- [Description of the task] Every line from the one that includes "ATOM 166 C C" to the end of the entries should be written out exactly, with the first and last included.

- [Data supplied]
###

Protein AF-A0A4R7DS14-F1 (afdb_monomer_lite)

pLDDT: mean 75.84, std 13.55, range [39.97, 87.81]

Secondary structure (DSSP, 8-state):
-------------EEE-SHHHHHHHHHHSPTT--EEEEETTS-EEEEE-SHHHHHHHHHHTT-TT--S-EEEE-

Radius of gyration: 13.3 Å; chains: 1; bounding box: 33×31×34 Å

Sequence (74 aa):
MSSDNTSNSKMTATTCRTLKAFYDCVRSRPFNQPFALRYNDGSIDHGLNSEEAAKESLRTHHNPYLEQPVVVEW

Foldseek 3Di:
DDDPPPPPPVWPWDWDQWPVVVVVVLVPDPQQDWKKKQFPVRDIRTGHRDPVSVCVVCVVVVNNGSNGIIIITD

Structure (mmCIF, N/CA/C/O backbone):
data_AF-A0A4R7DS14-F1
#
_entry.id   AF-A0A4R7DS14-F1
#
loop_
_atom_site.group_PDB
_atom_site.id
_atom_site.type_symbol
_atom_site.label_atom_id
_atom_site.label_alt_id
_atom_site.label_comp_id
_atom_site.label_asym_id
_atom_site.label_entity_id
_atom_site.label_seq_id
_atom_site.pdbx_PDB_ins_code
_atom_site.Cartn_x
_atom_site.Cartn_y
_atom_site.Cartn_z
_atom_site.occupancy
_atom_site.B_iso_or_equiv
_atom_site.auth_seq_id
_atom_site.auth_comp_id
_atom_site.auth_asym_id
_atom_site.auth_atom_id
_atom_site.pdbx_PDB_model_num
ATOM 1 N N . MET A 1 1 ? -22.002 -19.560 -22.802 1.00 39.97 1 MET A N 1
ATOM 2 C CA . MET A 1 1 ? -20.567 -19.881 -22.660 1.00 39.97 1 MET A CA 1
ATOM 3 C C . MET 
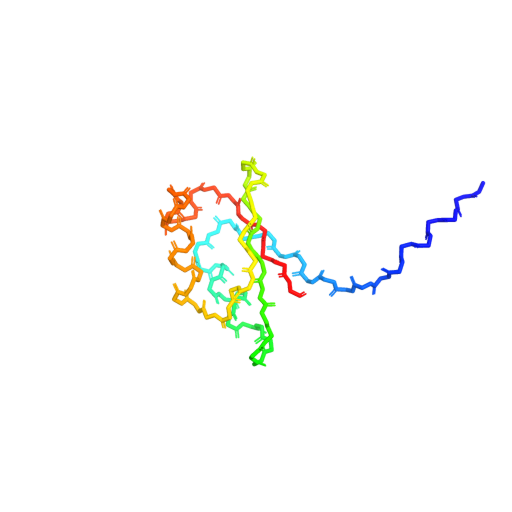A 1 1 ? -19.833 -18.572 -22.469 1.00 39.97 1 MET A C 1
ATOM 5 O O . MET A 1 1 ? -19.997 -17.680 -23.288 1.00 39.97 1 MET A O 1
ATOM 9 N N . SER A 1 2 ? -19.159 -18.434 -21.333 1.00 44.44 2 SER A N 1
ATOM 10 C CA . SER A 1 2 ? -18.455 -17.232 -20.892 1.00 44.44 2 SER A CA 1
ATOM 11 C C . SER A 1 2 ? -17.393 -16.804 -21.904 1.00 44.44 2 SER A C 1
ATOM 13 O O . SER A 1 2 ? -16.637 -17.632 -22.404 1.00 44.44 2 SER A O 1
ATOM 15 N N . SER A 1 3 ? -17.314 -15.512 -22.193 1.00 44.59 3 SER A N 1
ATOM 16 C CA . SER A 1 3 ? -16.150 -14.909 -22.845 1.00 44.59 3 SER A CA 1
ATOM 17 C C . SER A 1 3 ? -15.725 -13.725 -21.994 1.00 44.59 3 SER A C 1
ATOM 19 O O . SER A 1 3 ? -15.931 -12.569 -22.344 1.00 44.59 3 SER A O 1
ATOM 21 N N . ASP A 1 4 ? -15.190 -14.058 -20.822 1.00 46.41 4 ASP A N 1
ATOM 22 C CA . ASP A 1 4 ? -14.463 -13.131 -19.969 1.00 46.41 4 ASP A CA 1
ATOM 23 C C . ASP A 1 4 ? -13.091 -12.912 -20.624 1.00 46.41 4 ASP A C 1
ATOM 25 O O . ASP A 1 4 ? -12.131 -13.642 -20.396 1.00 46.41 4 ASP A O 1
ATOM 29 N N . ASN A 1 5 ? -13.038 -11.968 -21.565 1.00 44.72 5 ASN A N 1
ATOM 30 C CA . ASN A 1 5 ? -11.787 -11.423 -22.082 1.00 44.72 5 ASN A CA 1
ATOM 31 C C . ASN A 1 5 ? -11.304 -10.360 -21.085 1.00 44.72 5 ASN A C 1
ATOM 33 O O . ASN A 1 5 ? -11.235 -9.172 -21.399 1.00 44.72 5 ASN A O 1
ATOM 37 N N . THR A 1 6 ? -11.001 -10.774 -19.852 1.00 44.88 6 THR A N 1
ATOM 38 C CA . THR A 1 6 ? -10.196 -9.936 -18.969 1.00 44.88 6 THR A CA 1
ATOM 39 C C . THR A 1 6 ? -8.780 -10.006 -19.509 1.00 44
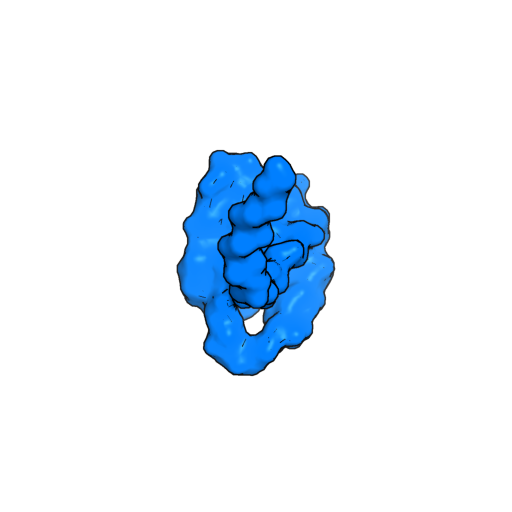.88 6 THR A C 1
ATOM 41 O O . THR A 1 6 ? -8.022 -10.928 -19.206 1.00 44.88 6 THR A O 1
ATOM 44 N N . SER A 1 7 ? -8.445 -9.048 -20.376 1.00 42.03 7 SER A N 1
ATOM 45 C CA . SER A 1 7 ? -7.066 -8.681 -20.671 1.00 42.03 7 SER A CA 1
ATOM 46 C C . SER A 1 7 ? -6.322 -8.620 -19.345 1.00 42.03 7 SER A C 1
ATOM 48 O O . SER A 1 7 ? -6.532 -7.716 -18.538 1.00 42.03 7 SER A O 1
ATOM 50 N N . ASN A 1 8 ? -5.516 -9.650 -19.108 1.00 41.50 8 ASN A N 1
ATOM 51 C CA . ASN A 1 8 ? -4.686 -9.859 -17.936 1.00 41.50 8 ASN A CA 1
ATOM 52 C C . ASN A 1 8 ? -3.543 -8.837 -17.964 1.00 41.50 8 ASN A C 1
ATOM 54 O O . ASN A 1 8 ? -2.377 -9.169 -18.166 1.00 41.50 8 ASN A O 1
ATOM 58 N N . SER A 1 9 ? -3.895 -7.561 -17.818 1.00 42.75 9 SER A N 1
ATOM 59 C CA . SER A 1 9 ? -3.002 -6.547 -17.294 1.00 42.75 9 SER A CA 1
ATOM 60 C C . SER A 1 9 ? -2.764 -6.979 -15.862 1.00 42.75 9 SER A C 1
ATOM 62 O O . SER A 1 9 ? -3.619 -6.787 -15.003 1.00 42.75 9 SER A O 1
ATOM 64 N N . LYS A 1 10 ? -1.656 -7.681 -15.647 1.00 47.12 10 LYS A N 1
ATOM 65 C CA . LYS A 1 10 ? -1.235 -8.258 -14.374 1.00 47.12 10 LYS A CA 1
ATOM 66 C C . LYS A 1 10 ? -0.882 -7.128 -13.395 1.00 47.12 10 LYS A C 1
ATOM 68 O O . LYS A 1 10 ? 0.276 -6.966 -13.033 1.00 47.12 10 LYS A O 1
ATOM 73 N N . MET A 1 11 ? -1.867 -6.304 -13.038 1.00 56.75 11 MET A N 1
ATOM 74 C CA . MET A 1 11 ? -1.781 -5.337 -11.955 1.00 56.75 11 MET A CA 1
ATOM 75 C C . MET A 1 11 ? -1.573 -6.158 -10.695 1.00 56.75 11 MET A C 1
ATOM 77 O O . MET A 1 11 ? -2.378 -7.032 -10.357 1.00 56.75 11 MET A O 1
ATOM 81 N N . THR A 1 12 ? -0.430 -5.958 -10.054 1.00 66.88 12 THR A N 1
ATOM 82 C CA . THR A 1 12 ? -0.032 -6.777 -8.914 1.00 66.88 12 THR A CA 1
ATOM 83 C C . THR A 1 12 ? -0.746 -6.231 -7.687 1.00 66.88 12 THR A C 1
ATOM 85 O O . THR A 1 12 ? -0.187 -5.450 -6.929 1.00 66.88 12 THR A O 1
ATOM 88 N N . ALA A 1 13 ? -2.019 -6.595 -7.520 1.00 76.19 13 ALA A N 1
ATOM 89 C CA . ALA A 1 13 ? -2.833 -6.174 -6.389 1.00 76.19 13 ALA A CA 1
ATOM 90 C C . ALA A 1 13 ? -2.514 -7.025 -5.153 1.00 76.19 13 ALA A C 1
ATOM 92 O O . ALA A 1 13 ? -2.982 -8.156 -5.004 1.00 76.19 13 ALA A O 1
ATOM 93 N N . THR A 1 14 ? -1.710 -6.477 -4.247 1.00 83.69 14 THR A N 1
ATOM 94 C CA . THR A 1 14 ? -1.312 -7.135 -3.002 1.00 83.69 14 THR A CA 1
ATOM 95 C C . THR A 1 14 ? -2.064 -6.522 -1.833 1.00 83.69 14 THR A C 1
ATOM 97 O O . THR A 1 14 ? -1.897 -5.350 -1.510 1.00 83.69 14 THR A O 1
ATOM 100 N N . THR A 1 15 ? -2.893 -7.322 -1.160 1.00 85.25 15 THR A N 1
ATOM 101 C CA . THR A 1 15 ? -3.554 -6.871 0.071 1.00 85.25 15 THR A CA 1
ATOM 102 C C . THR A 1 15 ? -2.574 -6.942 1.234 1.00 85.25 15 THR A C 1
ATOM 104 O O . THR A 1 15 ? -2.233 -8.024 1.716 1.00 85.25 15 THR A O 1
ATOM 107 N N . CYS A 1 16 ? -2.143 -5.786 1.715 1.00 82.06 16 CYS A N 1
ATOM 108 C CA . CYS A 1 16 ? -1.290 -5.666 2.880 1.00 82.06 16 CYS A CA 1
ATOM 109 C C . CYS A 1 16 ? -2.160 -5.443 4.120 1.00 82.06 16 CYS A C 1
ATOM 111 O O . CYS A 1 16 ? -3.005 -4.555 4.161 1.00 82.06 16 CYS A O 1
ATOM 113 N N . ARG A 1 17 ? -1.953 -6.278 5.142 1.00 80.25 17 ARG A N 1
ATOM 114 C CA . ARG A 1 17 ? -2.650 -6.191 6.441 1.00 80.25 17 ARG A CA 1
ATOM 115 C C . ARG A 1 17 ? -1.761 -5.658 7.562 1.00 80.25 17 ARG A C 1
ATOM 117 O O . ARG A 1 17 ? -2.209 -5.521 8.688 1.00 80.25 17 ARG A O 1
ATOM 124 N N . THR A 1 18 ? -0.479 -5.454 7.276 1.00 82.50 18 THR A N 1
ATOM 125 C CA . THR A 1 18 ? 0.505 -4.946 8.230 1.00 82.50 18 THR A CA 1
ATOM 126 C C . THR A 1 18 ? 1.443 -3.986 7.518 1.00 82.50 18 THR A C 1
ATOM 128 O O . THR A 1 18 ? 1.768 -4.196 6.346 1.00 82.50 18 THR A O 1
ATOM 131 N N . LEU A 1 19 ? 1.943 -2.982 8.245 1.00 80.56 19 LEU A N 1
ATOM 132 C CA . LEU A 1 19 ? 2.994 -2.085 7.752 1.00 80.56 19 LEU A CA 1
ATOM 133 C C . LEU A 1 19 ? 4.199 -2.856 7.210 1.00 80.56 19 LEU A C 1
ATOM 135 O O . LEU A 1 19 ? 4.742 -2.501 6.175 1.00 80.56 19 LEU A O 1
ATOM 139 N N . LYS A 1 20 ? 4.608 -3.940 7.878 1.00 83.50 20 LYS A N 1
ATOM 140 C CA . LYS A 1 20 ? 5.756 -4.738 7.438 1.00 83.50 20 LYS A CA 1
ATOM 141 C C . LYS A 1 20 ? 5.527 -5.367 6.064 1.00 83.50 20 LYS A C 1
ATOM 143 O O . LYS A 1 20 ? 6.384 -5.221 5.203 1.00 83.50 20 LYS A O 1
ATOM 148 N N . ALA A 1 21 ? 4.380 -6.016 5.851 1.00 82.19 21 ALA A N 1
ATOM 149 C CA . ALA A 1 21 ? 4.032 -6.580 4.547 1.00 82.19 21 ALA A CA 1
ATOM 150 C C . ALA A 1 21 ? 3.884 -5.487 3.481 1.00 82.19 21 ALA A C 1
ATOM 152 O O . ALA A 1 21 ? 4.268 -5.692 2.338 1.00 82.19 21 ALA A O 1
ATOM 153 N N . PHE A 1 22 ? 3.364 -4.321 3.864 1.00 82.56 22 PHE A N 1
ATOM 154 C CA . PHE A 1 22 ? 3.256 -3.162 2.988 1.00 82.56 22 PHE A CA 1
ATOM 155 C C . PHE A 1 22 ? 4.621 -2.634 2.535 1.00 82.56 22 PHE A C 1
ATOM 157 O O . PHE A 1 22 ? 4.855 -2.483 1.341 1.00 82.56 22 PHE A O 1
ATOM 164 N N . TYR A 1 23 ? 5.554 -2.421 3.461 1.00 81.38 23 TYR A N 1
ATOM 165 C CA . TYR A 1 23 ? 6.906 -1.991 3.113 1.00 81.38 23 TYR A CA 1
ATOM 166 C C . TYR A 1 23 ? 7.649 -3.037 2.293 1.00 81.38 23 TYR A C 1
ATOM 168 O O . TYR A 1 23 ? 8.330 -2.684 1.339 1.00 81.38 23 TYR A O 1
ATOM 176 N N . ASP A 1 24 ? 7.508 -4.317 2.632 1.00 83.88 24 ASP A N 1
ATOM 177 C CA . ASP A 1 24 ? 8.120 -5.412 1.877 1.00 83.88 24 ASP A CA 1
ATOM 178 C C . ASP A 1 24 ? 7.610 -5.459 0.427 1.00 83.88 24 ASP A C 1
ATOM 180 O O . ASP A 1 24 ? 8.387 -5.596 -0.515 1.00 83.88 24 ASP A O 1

###

- [Answer space]
ATOM 166 C C . TYR A 1 23 ? 7.649 -3.037 2.293 1.00 81.38 23 TYR A C 1
ATOM 168 O O . TYR A 1 23 ? 8.330 -2.684 1.339 1.00 81.38 23 TYR A O 1
ATOM 176 N N . ASP A 1 24 ? 7.508 -4.317 2.632 1.00 83.88 24 ASP A N 1
ATOM 177 C CA . ASP A 1 24 ? 8.120 -5.412 1.877 1.00 83.88 24 ASP A CA 1
ATOM 178 C C . ASP A 1 24 ? 7.610 -5.459 0.427 1.00 83.88 24 ASP A C 1
ATOM 180 O O . ASP A 1 24 ? 8.387 -5.596 -0.515 1.00 83.88 24 ASP A O 1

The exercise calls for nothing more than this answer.